Stored entries:
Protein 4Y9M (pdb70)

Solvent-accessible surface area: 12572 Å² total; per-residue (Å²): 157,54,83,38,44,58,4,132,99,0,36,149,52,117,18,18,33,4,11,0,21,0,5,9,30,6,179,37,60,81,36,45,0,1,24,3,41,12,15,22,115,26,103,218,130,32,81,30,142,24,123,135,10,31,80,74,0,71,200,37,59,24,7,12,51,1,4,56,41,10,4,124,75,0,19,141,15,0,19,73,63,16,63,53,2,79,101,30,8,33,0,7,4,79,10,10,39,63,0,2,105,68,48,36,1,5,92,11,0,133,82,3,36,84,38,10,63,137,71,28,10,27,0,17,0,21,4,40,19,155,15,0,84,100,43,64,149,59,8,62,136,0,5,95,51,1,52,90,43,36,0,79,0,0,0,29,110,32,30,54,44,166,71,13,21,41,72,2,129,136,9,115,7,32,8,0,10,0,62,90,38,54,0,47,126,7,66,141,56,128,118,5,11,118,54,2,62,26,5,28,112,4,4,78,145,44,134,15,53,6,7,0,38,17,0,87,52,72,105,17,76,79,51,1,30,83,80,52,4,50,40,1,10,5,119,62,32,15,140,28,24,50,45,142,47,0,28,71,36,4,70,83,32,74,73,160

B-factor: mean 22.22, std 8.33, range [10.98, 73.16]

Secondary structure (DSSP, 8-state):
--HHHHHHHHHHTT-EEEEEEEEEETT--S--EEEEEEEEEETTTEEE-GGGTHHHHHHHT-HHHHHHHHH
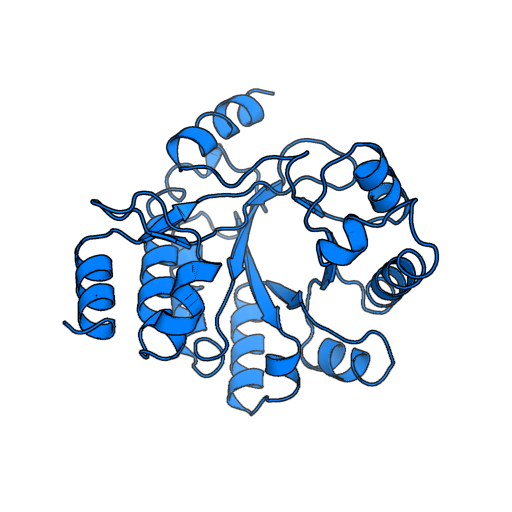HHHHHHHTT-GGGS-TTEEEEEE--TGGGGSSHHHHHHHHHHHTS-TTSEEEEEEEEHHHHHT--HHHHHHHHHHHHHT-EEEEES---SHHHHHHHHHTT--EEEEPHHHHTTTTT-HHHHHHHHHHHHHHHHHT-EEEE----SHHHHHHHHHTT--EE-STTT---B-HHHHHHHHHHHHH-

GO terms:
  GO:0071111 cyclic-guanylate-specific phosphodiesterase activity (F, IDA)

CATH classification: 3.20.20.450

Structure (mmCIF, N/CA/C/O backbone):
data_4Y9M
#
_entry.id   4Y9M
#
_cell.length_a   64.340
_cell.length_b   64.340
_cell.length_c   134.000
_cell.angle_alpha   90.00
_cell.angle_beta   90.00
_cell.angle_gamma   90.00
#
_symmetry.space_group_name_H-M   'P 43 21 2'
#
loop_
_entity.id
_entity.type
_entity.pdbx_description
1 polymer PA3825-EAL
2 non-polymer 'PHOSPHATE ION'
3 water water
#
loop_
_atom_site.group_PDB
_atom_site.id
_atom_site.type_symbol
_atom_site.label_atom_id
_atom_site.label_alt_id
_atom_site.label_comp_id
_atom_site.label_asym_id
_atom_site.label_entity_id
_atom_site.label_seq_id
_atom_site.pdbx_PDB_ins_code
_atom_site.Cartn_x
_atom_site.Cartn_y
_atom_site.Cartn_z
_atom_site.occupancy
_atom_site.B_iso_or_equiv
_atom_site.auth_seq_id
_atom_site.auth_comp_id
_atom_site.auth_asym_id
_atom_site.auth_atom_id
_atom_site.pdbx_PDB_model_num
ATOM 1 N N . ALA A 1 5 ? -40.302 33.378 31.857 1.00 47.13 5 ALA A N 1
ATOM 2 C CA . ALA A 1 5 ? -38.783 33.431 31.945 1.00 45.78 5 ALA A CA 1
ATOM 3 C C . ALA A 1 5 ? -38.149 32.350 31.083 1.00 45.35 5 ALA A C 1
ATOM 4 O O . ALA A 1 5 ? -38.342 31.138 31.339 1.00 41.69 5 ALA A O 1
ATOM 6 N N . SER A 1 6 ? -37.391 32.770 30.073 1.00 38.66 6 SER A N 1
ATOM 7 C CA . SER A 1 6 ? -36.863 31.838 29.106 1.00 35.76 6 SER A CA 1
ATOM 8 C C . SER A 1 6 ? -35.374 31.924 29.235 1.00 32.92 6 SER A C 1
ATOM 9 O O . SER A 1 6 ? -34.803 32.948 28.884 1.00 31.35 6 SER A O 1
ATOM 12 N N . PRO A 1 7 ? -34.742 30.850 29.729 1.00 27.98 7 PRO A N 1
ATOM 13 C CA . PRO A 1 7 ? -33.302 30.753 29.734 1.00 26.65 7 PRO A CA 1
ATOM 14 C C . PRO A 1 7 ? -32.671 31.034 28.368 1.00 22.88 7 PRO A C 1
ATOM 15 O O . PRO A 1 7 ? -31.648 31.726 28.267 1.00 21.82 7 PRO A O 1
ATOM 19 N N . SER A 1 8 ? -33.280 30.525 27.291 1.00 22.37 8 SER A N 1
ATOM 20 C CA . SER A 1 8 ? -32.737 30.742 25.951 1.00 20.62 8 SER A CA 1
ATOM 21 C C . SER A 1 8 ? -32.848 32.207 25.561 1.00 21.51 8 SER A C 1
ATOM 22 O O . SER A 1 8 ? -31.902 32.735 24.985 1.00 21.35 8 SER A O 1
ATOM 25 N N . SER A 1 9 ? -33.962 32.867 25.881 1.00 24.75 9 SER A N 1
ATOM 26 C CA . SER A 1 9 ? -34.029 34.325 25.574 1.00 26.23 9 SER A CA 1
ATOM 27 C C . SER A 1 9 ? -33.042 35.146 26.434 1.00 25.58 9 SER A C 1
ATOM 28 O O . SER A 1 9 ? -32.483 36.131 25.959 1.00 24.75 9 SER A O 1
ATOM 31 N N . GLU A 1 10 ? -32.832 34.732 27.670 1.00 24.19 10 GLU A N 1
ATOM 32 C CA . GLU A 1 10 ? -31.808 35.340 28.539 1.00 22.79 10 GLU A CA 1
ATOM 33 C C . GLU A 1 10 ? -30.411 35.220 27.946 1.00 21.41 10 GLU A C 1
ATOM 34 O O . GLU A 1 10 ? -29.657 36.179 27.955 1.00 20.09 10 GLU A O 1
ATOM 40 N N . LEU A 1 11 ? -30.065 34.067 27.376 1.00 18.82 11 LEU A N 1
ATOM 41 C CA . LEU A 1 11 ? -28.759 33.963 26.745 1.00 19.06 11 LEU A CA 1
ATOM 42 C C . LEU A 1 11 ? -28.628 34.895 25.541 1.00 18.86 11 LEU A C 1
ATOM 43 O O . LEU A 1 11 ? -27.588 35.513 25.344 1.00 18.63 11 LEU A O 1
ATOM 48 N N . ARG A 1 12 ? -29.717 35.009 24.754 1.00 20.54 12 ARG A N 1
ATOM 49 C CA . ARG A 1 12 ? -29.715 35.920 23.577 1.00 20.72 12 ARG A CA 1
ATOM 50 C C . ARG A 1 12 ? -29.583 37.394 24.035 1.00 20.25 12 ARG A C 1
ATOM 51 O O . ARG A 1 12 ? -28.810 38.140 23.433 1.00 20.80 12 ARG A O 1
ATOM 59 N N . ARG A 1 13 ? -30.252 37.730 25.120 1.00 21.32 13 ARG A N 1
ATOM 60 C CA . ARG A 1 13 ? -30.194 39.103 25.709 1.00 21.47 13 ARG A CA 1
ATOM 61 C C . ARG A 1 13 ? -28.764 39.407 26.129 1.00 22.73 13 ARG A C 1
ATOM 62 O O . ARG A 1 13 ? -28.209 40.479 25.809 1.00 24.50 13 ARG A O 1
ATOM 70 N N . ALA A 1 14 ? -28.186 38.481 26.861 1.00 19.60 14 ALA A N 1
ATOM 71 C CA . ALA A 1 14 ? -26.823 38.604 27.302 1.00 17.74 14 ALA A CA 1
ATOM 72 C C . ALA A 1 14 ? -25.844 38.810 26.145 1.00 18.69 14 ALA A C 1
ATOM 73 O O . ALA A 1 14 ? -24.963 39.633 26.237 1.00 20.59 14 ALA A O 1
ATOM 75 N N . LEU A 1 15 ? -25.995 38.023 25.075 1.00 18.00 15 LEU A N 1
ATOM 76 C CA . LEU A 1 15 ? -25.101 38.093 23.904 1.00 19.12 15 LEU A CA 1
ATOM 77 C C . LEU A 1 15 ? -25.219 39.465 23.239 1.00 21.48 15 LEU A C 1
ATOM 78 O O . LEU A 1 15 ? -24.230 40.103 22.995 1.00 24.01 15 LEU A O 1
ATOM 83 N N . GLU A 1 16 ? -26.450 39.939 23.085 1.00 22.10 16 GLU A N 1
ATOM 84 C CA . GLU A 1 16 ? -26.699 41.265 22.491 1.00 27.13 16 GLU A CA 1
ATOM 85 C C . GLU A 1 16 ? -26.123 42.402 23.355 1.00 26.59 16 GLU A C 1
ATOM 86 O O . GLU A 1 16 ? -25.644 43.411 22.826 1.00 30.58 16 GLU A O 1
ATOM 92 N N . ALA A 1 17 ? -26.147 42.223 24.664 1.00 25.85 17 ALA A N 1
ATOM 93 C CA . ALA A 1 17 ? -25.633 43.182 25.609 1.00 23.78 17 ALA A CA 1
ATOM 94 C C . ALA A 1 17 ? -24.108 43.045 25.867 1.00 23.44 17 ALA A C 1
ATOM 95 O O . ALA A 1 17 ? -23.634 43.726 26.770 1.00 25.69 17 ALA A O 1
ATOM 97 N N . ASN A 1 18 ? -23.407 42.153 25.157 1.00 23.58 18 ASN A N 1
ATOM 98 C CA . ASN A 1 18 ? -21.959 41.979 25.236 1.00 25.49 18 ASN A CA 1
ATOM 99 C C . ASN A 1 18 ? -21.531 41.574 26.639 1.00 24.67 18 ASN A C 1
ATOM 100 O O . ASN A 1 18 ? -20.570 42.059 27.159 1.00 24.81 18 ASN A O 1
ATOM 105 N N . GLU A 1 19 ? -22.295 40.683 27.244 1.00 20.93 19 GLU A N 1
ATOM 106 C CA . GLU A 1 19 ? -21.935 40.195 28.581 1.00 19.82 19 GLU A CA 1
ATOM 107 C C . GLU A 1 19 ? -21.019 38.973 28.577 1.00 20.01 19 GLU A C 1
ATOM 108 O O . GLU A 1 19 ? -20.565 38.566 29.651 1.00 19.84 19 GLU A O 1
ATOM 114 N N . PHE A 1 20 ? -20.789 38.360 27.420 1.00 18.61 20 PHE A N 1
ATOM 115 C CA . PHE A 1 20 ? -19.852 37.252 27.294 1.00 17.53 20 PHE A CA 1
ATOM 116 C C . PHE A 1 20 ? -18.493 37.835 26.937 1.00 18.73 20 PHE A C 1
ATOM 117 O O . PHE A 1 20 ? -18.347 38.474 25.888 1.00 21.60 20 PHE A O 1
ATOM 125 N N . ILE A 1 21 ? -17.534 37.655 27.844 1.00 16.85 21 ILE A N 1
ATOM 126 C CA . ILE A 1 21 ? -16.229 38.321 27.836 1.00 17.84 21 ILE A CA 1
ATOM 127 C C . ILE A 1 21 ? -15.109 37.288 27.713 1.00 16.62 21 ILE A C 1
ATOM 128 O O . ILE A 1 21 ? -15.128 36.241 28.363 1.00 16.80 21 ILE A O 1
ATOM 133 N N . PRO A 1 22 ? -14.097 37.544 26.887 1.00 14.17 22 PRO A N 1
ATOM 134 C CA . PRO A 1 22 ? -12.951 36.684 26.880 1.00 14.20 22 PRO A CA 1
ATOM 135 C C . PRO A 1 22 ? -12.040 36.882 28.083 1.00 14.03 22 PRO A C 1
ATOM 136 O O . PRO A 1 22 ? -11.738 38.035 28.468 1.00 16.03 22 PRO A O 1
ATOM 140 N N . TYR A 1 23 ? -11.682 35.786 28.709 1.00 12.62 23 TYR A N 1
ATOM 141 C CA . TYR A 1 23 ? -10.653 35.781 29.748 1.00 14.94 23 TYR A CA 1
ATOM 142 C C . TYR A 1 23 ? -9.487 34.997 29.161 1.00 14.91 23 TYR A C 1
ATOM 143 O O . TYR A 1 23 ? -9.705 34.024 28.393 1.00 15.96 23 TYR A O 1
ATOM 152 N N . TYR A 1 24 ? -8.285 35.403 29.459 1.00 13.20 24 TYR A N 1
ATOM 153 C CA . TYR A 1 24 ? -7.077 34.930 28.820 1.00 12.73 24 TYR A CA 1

...

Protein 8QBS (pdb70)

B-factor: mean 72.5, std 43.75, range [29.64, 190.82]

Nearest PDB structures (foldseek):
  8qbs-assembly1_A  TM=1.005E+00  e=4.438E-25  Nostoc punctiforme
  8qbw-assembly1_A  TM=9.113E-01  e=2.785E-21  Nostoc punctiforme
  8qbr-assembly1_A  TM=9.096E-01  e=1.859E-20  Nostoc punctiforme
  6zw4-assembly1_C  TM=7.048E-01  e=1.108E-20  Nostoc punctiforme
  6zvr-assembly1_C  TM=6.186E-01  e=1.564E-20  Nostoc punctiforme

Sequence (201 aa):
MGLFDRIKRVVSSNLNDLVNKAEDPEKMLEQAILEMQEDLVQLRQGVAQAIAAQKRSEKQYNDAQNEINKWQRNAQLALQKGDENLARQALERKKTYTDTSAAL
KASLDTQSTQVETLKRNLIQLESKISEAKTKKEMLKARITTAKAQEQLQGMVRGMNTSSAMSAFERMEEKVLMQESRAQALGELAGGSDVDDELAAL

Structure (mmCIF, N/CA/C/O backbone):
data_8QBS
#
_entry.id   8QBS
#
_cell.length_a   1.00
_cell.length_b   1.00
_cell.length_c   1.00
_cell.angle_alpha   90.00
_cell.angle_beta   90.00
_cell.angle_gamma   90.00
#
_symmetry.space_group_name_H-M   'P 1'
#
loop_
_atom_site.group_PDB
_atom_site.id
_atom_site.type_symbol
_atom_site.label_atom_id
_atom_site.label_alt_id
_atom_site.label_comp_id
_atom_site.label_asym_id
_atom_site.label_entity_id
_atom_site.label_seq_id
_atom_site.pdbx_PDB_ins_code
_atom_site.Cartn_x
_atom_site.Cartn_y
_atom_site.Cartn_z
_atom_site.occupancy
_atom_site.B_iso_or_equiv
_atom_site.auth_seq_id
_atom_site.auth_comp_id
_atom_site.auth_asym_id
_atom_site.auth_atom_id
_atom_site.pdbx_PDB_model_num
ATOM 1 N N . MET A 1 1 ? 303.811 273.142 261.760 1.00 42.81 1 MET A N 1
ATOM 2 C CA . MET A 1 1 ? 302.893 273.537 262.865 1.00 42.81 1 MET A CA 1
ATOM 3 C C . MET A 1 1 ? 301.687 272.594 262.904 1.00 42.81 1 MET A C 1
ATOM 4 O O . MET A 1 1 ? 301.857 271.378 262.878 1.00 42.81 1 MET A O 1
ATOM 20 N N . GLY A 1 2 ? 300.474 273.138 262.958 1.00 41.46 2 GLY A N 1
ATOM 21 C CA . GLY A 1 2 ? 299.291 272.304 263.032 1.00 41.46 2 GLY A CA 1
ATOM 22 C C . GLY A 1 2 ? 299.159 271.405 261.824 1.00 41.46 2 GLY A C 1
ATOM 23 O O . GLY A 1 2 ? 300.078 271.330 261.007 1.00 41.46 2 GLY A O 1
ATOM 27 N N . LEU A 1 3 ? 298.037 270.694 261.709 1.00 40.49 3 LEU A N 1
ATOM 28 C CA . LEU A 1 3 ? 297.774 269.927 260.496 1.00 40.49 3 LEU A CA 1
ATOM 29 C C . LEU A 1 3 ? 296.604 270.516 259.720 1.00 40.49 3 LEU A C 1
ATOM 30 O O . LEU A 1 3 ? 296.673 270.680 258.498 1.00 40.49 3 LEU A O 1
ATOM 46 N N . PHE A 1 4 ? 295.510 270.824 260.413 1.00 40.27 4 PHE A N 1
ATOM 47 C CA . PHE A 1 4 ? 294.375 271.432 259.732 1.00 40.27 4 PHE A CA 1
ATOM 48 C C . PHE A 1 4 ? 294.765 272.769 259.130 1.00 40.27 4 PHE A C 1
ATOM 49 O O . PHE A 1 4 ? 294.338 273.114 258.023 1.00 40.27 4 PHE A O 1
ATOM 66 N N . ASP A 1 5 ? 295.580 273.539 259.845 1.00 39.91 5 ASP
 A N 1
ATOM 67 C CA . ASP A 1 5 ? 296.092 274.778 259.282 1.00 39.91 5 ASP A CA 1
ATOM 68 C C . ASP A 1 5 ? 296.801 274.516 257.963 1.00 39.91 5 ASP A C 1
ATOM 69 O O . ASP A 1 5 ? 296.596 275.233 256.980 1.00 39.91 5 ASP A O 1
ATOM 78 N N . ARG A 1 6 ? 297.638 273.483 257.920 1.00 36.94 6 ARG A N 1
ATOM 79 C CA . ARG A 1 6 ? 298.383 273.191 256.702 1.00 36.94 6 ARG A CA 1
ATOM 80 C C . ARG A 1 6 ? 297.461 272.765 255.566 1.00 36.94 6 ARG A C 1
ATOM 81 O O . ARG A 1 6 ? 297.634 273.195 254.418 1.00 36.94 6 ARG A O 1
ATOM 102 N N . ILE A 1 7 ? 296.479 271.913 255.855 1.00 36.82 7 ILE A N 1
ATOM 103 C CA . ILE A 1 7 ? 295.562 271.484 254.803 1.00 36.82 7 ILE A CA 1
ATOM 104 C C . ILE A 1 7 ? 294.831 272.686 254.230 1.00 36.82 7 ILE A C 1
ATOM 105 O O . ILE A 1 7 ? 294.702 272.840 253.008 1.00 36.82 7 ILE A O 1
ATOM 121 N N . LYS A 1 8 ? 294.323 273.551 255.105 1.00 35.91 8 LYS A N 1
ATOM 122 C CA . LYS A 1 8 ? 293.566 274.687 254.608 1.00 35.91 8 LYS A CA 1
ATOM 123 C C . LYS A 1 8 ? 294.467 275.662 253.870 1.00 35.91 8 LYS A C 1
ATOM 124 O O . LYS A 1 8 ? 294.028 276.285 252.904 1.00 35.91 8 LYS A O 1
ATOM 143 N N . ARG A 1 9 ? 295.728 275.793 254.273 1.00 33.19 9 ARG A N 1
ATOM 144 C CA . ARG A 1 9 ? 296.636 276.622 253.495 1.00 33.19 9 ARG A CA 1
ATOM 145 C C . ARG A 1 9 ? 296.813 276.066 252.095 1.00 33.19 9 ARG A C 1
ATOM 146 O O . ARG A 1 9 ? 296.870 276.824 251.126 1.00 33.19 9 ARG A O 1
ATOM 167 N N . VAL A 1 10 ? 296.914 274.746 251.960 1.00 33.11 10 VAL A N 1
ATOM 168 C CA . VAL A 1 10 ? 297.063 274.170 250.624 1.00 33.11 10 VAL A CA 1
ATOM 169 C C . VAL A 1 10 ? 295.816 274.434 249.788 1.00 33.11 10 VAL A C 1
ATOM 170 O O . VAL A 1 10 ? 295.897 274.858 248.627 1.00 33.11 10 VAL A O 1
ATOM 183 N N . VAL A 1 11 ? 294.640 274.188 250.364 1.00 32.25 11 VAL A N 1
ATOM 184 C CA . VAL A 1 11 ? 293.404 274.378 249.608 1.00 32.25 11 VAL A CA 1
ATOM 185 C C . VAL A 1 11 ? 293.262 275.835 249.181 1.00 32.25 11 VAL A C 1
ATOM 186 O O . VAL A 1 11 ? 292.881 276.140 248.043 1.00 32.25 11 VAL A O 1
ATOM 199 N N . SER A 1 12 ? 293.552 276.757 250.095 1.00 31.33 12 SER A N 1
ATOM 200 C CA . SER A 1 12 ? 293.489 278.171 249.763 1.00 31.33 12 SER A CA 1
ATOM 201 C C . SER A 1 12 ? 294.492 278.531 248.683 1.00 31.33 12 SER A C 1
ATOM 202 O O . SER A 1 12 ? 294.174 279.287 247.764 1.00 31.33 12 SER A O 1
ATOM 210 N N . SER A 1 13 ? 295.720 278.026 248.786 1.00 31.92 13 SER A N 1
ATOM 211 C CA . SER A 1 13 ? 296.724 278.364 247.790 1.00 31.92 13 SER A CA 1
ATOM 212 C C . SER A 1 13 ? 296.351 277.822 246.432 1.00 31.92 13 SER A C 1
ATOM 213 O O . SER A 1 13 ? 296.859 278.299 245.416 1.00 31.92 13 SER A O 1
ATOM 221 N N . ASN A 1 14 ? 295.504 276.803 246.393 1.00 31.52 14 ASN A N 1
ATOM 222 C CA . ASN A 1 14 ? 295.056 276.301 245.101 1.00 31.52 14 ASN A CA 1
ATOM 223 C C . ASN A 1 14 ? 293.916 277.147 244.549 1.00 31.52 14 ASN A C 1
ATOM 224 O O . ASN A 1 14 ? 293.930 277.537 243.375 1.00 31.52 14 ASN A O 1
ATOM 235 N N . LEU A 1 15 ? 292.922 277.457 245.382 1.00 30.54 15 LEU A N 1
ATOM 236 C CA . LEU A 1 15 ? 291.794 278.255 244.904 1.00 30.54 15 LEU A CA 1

> _Goal of the exercise_:
Of all the entries above, repeat only the lines from the line that has "ATOM 70 N N" to the line that has "ATOM 76 C CA", both lines included, exactly.

> _Task response_:
ATOM 70 N N . ALA A 1 14 ? -28.186 38.481 26.861 1.00 19.60 14 ALA A N 1
ATOM 71 C CA . ALA A 1 14 ? -26.823 38.604 27.302 1.00 17.74 14 ALA A CA 1
ATOM 72 C C . ALA A 1 14 ? -25.844 38.810 26.145 1.00 18.69 14 ALA A C 1
ATOM 73 O O . ALA A 1 14 ? -24.963 39.633 26.237 1.00 20.59 14 ALA A O 1
ATOM 75 N N . LEU A 1 15 ? -25.995 38.023 25.075 1.00 18.00 15 LEU A N 1
ATOM 76 C CA . LEU A 1 15 ? -25.101 38.093 23.904 1.00 19.12 15 LEU A CA 1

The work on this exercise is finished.